Por Julien Vanhulst*
En los años sesenta del siglo pasado, la multiplicación de accidentes industriales con graves consecuencias para el medio ambiente y la salud humana, combinada con las evidencias del deterioro ambiental, así como los ejercicios nucleares, la exploración espacial pero también la crisis del petróleo de los años 1970, instalan el tema ambiental al centro de las preocupaciones socio-políticas.
Entre estos elementos contextuales que favorecieron la emergencia del diagnóstico de una crisis multidimensional (socio-económica y ecológica) o “crisis de civilización”, se atribuye un rol clave a la publicación en 1962 del libro Silent Spring (“Primavera Silenciosa”) de la bióloga marina Rachel Carson. Muchos consideran que este libro marca un giro en nuestra comprensión de las interconexiones entre el medio ambiente, la economía y el bienestar social.

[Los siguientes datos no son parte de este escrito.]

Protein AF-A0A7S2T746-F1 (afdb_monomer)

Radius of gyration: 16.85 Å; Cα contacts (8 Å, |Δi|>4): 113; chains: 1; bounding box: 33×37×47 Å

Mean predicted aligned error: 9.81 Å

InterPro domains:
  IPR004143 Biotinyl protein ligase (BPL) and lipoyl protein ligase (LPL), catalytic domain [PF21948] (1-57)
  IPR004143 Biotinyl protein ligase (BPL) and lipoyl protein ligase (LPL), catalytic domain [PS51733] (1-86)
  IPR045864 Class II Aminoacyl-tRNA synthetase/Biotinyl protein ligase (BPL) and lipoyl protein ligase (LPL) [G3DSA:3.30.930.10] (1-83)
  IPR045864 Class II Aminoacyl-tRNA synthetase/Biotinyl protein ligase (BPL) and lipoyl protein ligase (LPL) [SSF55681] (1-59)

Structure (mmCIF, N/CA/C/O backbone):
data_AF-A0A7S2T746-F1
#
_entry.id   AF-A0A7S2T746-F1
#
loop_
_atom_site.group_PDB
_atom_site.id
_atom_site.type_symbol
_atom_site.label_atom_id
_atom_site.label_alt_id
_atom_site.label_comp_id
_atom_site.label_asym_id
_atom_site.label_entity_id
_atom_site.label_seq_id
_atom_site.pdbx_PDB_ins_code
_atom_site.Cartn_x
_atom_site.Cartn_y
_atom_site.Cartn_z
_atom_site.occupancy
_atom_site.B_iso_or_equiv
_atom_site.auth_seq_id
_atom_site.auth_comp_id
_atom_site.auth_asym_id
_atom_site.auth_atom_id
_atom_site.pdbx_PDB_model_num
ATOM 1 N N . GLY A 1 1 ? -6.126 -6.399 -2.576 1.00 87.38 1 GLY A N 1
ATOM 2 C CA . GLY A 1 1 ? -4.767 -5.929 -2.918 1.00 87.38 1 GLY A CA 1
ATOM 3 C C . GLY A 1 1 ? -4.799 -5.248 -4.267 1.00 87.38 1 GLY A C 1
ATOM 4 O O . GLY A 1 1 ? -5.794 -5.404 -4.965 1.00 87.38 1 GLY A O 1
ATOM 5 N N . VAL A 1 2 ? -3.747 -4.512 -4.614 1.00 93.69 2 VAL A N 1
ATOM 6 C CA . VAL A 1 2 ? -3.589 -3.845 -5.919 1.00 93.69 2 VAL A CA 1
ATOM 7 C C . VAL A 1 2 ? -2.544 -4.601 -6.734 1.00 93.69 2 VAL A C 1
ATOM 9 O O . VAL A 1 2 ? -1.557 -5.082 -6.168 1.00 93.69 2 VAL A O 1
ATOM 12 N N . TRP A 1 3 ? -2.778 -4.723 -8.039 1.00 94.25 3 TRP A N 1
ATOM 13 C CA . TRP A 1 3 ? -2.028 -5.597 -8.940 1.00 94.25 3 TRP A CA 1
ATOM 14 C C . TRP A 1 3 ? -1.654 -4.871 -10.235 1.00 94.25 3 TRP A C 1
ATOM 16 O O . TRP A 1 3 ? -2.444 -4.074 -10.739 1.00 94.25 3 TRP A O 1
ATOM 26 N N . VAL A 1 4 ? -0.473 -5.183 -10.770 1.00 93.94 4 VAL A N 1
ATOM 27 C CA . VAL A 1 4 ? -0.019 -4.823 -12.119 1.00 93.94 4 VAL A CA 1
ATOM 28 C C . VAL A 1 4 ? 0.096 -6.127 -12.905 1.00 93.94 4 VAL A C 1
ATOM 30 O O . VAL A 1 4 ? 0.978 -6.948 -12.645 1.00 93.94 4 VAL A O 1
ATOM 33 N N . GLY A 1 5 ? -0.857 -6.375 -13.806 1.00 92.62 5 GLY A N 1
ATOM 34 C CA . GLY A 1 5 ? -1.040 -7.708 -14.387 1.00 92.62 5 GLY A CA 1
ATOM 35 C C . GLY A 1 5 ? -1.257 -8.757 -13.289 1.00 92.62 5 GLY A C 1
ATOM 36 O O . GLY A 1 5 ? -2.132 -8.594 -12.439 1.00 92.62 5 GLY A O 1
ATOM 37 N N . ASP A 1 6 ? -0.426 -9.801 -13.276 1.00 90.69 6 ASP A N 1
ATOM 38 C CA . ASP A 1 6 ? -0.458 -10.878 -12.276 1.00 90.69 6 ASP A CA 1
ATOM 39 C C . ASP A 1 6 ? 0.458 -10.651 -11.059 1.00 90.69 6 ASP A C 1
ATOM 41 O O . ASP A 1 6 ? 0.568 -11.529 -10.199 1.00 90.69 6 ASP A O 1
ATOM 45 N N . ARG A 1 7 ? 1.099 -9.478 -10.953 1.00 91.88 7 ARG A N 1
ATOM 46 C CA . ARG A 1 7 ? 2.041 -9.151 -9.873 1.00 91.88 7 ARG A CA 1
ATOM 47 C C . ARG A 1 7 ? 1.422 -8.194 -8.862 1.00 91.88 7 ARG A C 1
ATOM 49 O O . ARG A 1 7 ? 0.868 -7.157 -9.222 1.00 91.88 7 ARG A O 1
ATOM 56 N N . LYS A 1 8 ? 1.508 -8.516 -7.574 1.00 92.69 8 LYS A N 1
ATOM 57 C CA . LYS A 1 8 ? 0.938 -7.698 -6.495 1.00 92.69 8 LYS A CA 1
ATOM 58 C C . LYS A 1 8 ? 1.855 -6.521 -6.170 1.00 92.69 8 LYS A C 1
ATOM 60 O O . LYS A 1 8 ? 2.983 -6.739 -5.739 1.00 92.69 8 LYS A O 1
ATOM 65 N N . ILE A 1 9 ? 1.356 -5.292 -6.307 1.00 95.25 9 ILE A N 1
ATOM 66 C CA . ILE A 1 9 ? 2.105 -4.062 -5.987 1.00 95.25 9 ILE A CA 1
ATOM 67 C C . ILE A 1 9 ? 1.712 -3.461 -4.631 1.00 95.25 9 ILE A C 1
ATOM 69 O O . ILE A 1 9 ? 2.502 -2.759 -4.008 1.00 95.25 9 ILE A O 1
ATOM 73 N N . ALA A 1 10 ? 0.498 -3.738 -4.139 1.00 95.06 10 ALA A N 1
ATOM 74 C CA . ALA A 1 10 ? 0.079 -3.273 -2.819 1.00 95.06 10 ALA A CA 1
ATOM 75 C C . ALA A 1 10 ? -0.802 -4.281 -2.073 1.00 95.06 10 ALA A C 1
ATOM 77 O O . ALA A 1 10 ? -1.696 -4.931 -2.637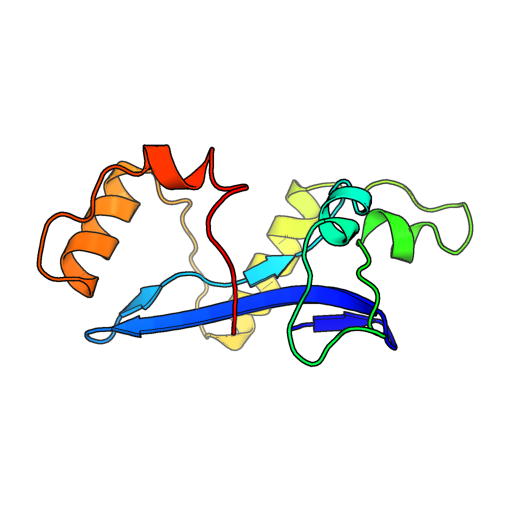 1.00 95.06 10 ALA A O 1
ATOM 78 N N . ALA A 1 11 ? -0.594 -4.376 -0.764 1.00 92.31 11 ALA A N 1
ATOM 79 C CA . ALA A 1 11 ? -1.505 -5.047 0.150 1.00 92.31 11 ALA A CA 1
ATOM 80 C C . ALA A 1 11 ? -2.544 -4.050 0.679 1.00 92.31 11 ALA A C 1
ATOM 82 O O . ALA A 1 11 ? -2.240 -2.890 0.926 1.00 92.31 11 ALA A O 1
ATOM 83 N N . ILE A 1 12 ? -3.782 -4.513 0.845 1.00 91.00 12 ILE A N 1
ATOM 84 C CA . ILE A 1 12 ? -4.847 -3.759 1.511 1.00 91.00 12 ILE A CA 1
ATOM 85 C C . ILE A 1 12 ? -5.440 -4.715 2.531 1.00 91.00 12 ILE A C 1
ATOM 87 O O . ILE A 1 12 ? -5.872 -5.807 2.154 1.00 91.00 12 ILE A O 1
ATOM 91 N N . GLY A 1 13 ? -5.429 -4.309 3.792 1.00 90.38 13 GLY A N 1
ATOM 92 C CA . GLY A 1 13 ? -6.015 -5.037 4.904 1.00 90.38 13 GLY A CA 1
ATOM 93 C C . GLY A 1 13 ? -6.590 -4.014 5.862 1.00 90.38 13 GLY A C 1
ATOM 94 O O . GLY A 1 13 ? -5.854 -3.185 6.383 1.00 90.38 13 GLY A O 1
ATOM 95 N N . VAL A 1 14 ? -7.904 -4.043 6.054 1.00 89.50 14 VAL A N 1
ATOM 96 C CA . VAL A 1 14 ? -8.616 -3.100 6.919 1.00 89.50 14 VAL A CA 1
ATOM 97 C C . VAL A 1 14 ? -9.411 -3.871 7.958 1.00 89.50 14 VAL A C 1
ATOM 99 O O . VAL A 1 14 ? -10.030 -4.889 7.651 1.00 89.50 14 VAL A O 1
ATOM 102 N N . LYS A 1 15 ? -9.408 -3.372 9.191 1.00 89.00 15 LYS A N 1
ATOM 103 C CA . LYS A 1 15 ? -10.241 -3.874 10.286 1.00 89.00 15 LYS A CA 1
ATOM 104 C C . LYS A 1 15 ? -11.155 -2.747 10.720 1.00 89.00 15 LYS A C 1
ATOM 106 O O . LYS A 1 15 ? -10.689 -1.635 10.924 1.00 89.00 15 LYS A O 1
ATOM 111 N N . ILE A 1 16 ? -12.442 -3.027 10.883 1.00 89.06 16 ILE A N 1
ATOM 112 C CA . ILE A 1 16 ? -13.394 -2.059 11.430 1.00 89.06 16 ILE A CA 1
ATOM 113 C C . ILE A 1 16 ? -13.843 -2.573 12.790 1.00 89.06 16 ILE A C 1
ATOM 115 O O . ILE A 1 16 ? -14.397 -3.664 12.898 1.00 89.06 16 ILE A O 1
ATOM 119 N N . SER A 1 17 ? -13.604 -1.784 13.834 1.00 88.00 17 SER A N 1
ATOM 120 C CA . SER A 1 17 ? -14.060 -2.077 15.192 1.00 88.00 17 SER A CA 1
ATOM 121 C C . SER A 1 17 ? -14.608 -0.810 15.824 1.00 88.00 17 SER A C 1
ATOM 123 O O . SER A 1 17 ? -13.980 0.244 15.758 1.00 88.00 17 SER A O 1
ATOM 125 N N . ARG A 1 18 ? -15.792 -0.906 16.441 1.00 88.69 18 ARG A N 1
ATOM 126 C CA . ARG A 1 18 ? -16.441 0.213 17.153 1.00 88.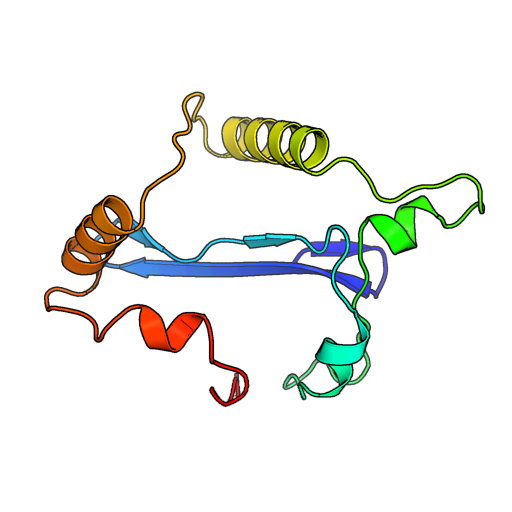69 18 ARG A CA 1
ATOM 127 C C . ARG A 1 18 ? -16.542 1.501 16.311 1.00 88.69 18 ARG A C 1
ATOM 129 O O . ARG A 1 18 ? -16.401 2.598 16.837 1.00 88.69 18 ARG A O 1
ATOM 136 N N . GLY A 1 19 ? -16.774 1.361 15.002 1.00 86.19 19 GLY A N 1
ATOM 137 C CA . GLY A 1 19 ? -16.907 2.489 14.070 1.00 86.19 19 GLY A CA 1
ATOM 138 C C . GLY A 1 19 ? -15.589 3.143 13.639 1.00 86.19 19 GLY A C 1
ATOM 139 O O . GLY A 1 19 ? -15.626 4.173 12.977 1.00 86.19 19 GLY A O 1
ATOM 140 N N . VAL A 1 20 ? -14.438 2.560 13.986 1.00 86.00 20 VAL A N 1
ATOM 141 C CA . VAL A 1 20 ? -13.108 3.052 13.604 1.00 86.00 20 VAL A CA 1
ATOM 142 C C . VAL A 1 20 ? -12.410 2.006 12.734 1.00 86.00 20 VAL A C 1
ATOM 144 O O . VAL A 1 20 ? -12.378 0.824 13.086 1.00 86.00 20 VAL A O 1
ATOM 147 N N . ALA A 1 21 ? -11.865 2.442 11.595 1.00 87.19 21 ALA A N 1
ATOM 148 C CA . ALA A 1 21 ? -11.043 1.610 10.723 1.00 87.19 21 ALA A CA 1
ATOM 149 C C . ALA A 1 21 ? -9.567 1.664 11.159 1.00 87.19 21 ALA A C 1
ATOM 151 O O . ALA A 1 21 ? -9.032 2.747 11.386 1.00 87.19 21 ALA A O 1
ATOM 152 N N . THR A 1 22 ? -8.913 0.509 11.270 1.00 84.25 22 THR A N 1
ATOM 153 C CA . THR A 1 22 ? -7.481 0.355 11.576 1.00 84.25 22 THR A CA 1
ATOM 154 C C . THR A 1 22 ? -6.778 -0.499 10.513 1.00 84.25 22 THR A C 1
ATOM 156 O O . THR A 1 22 ? -7.434 -1.075 9.637 1.00 84.25 22 THR A O 1
ATOM 159 N N . HIS A 1 23 ? -5.441 -0.577 10.591 1.00 87.94 23 HIS A N 1
ATOM 160 C CA . HIS A 1 23 ? -4.543 -1.027 9.516 1.00 87.94 23 HIS A CA 1
ATOM 161 C C . HIS A 1 23 ? -4.590 -0.070 8.314 1.00 87.94 23 HIS A C 1
ATOM 163 O O . HIS A 1 23 ? -4.440 1.133 8.507 1.00 87.94 23 HIS A O 1
ATOM 169 N N . GLY A 1 24 ? -4.769 -0.567 7.087 1.00 89.25 24 GLY A N 1
ATOM 170 C CA . GLY A 1 24 ? -4.826 0.272 5.895 1.00 89.25 24 GLY A CA 1
ATOM 171 C C . GLY A 1 24 ? -4.289 -0.429 4.655 1.00 89.25 24 GLY A C 1
ATOM 172 O O . GLY A 1 24 ? -4.749 -1.505 4.265 1.00 89.25 24 GLY A O 1
ATOM 173 N N . LEU A 1 25 ? -3.324 0.214 4.006 1.00 92.56 25 LEU A N 1
ATOM 1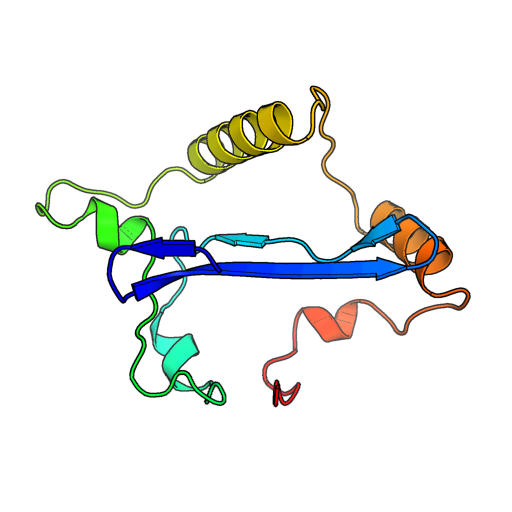74 C CA . LEU A 1 25 ? -2.672 -0.289 2.805 1.00 92.56 25 LEU A CA 1
ATOM 175 C C . LEU A 1 25 ? -1.153 -0.193 2.937 1.00 92.56 25 LEU A C 1
ATOM 177 O O . LEU A 1 25 ? -0.639 0.687 3.621 1.00 92.56 25 LEU A O 1
ATOM 181 N N . ALA A 1 26 ? -0.451 -1.081 2.245 1.00 93.69 26 ALA A N 1
ATOM 182 C CA . ALA A 1 26 ? 0.998 -1.064 2.104 1.00 93.69 26 ALA A CA 1
ATOM 183 C C . ALA A 1 26 ? 1.333 -1.123 0.611 1.00 93.69 26 ALA A C 1
ATOM 185 O O . ALA A 1 26 ? 1.076 -2.141 -0.036 1.00 93.69 26 ALA A O 1
ATOM 186 N N . LEU A 1 27 ? 1.841 -0.015 0.068 1.00 95.25 27 LEU A N 1
ATOM 187 C CA . LEU A 1 27 ? 2.288 0.107 -1.320 1.00 95.25 27 LEU A CA 1
ATOM 188 C C . LEU A 1 27 ? 3.788 -0.190 -1.400 1.00 95.25 27 LEU A C 1
ATOM 190 O O . LEU A 1 27 ? 4.580 0.437 -0.698 1.00 95.25 27 LEU A O 1
ATOM 194 N N . ASN A 1 28 ? 4.176 -1.119 -2.269 1.00 95.38 28 ASN A N 1
ATOM 195 C CA . ASN A 1 28 ? 5.574 -1.454 -2.499 1.00 95.38 28 ASN A CA 1
ATOM 196 C C . ASN A 1 28 ? 6.217 -0.370 -3.374 1.00 95.38 28 ASN A C 1
ATOM 198 O O . ASN A 1 28 ? 6.129 -0.436 -4.597 1.00 95.38 28 ASN A O 1
ATOM 202 N N . VAL A 1 29 ? 6.847 0.634 -2.763 1.00 95.25 29 VAL A N 1
ATOM 203 C CA . VAL A 1 29 ? 7.579 1.666 -3.517 1.00 95.25 29 VAL A CA 1
ATOM 204 C C . VAL A 1 29 ? 8.931 1.125 -3.971 1.00 95.25 29 VAL A C 1
ATOM 206 O O . VAL A 1 29 ? 9.141 0.953 -5.168 1.00 95.25 29 VAL A O 1
ATOM 209 N N . ASP A 1 30 ? 9.786 0.774 -3.010 1.00 95.31 30 ASP A N 1
ATOM 210 C CA . ASP A 1 30 ? 11.096 0.159 -3.246 1.00 95.31 30 ASP A CA 1
ATOM 211 C C . ASP A 1 30 ? 11.515 -0.805 -2.109 1.00 95.31 30 ASP A C 1
ATOM 213 O O . ASP A 1 30 ? 12.542 -0.610 -1.460 1.00 95.31 30 ASP A O 1
ATOM 217 N N . PRO A 1 31 ? 10.688 -1.807 -1.747 1.00 92.31 31 PRO A N 1
ATOM 218 C CA . PRO A 1 31 ? 11.097 -2.815 -0.777 1.00 92.31 31 PRO A CA 1
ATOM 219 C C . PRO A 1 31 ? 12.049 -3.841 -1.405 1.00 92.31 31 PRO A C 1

El libro expone los riesgos ambientales vinculados al uso del pesticida DDT (Dicloro Difenil Tricloroetano), fabricado por la empresa Monsanto. El DDT era entonces el pesticida más potente porque era capaz de eliminar centenares de especies de insectos con un solo producto. Sin embargo, se levantaron algunas voces que expresaron sus dudas sobre este ‘producto milagroso’. Entre éstas la de Rachel Carson, que en ese entonces trabajaba en un servicio ambiental público en Estados Unidos y era famosa por sus libros sobre historia natural. Su foco de crítica son los efectos a largo plazo del DDT (debido a su gran toxicidad, persistencia y bioacumulación). En su libro, Carson concluye que el DDT y otros pesticidas han dañado irrevocablemente a los pájaros, así como otros animales, y contaminado la totalidad de la cadena trófica.
El libro abre con una “Fábula para el día de mañana” que presenta una pequeña ciudad donde la vida ha sido “silenciada” por los efectos malignos del DDT, de ahí el título del libro. De continuar usando de manera indiscriminada el DDT, un día no tan lejano la primavera llegaría sin ningún canto de pájaros: una “primavera silenciosa”.
Más allá de la metáfora, Rachel Carson acusa directamente a la industria química de poner en el mercado un producto tóxico y de practicar la desinformación, y acusa también a las autoridades públicas de responder a las necesidades de la industria química sin ninguna forma de cuestionamiento. De manera más general, cuestiona la fe de la humanidad en el progreso tecnológico.
El libro y su autora se enfrentaron a una fuerte resistencia por parte de aquellos a quienes la contaminación beneficia. El lobby de la industria de agrotóxicos atacó a Rachel Carson cuestionando su integridad y sanidad mental, poniendo en duda la cientificidad de su trabajo, entre muchos ataques personales y sexistas. Y en respuesta a la “Fábula para el día de mañana”, Monsanto publica en su revista la parodia “El año Desolado” que cuenta cómo el mundo quedaría devastado por una invasión de insectos si no se controlaran las plagas con pesticidas sintéticos.
DEL DDT AL ROUNDUP
Sin embargo, la preparación del libro había sido meticulosa, apoyada por un estudio exhaustivo y la revisión de expertos. Así, ante las controversias abiertas por la publicación del libro, muchos científicos lo defendieron y la comisión científica convocada por el presidente Kennedy terminó validando las conclusiones de Carson. El DDT fue prohibido en Estados Unidos en 1972 (para la gran mayoría de sus usos). En Chile fue prohibido en 1985 y finalmente fue incluido en 2001 en el Convenio de Estocolmo sobre los contaminantes orgánicos persistentes.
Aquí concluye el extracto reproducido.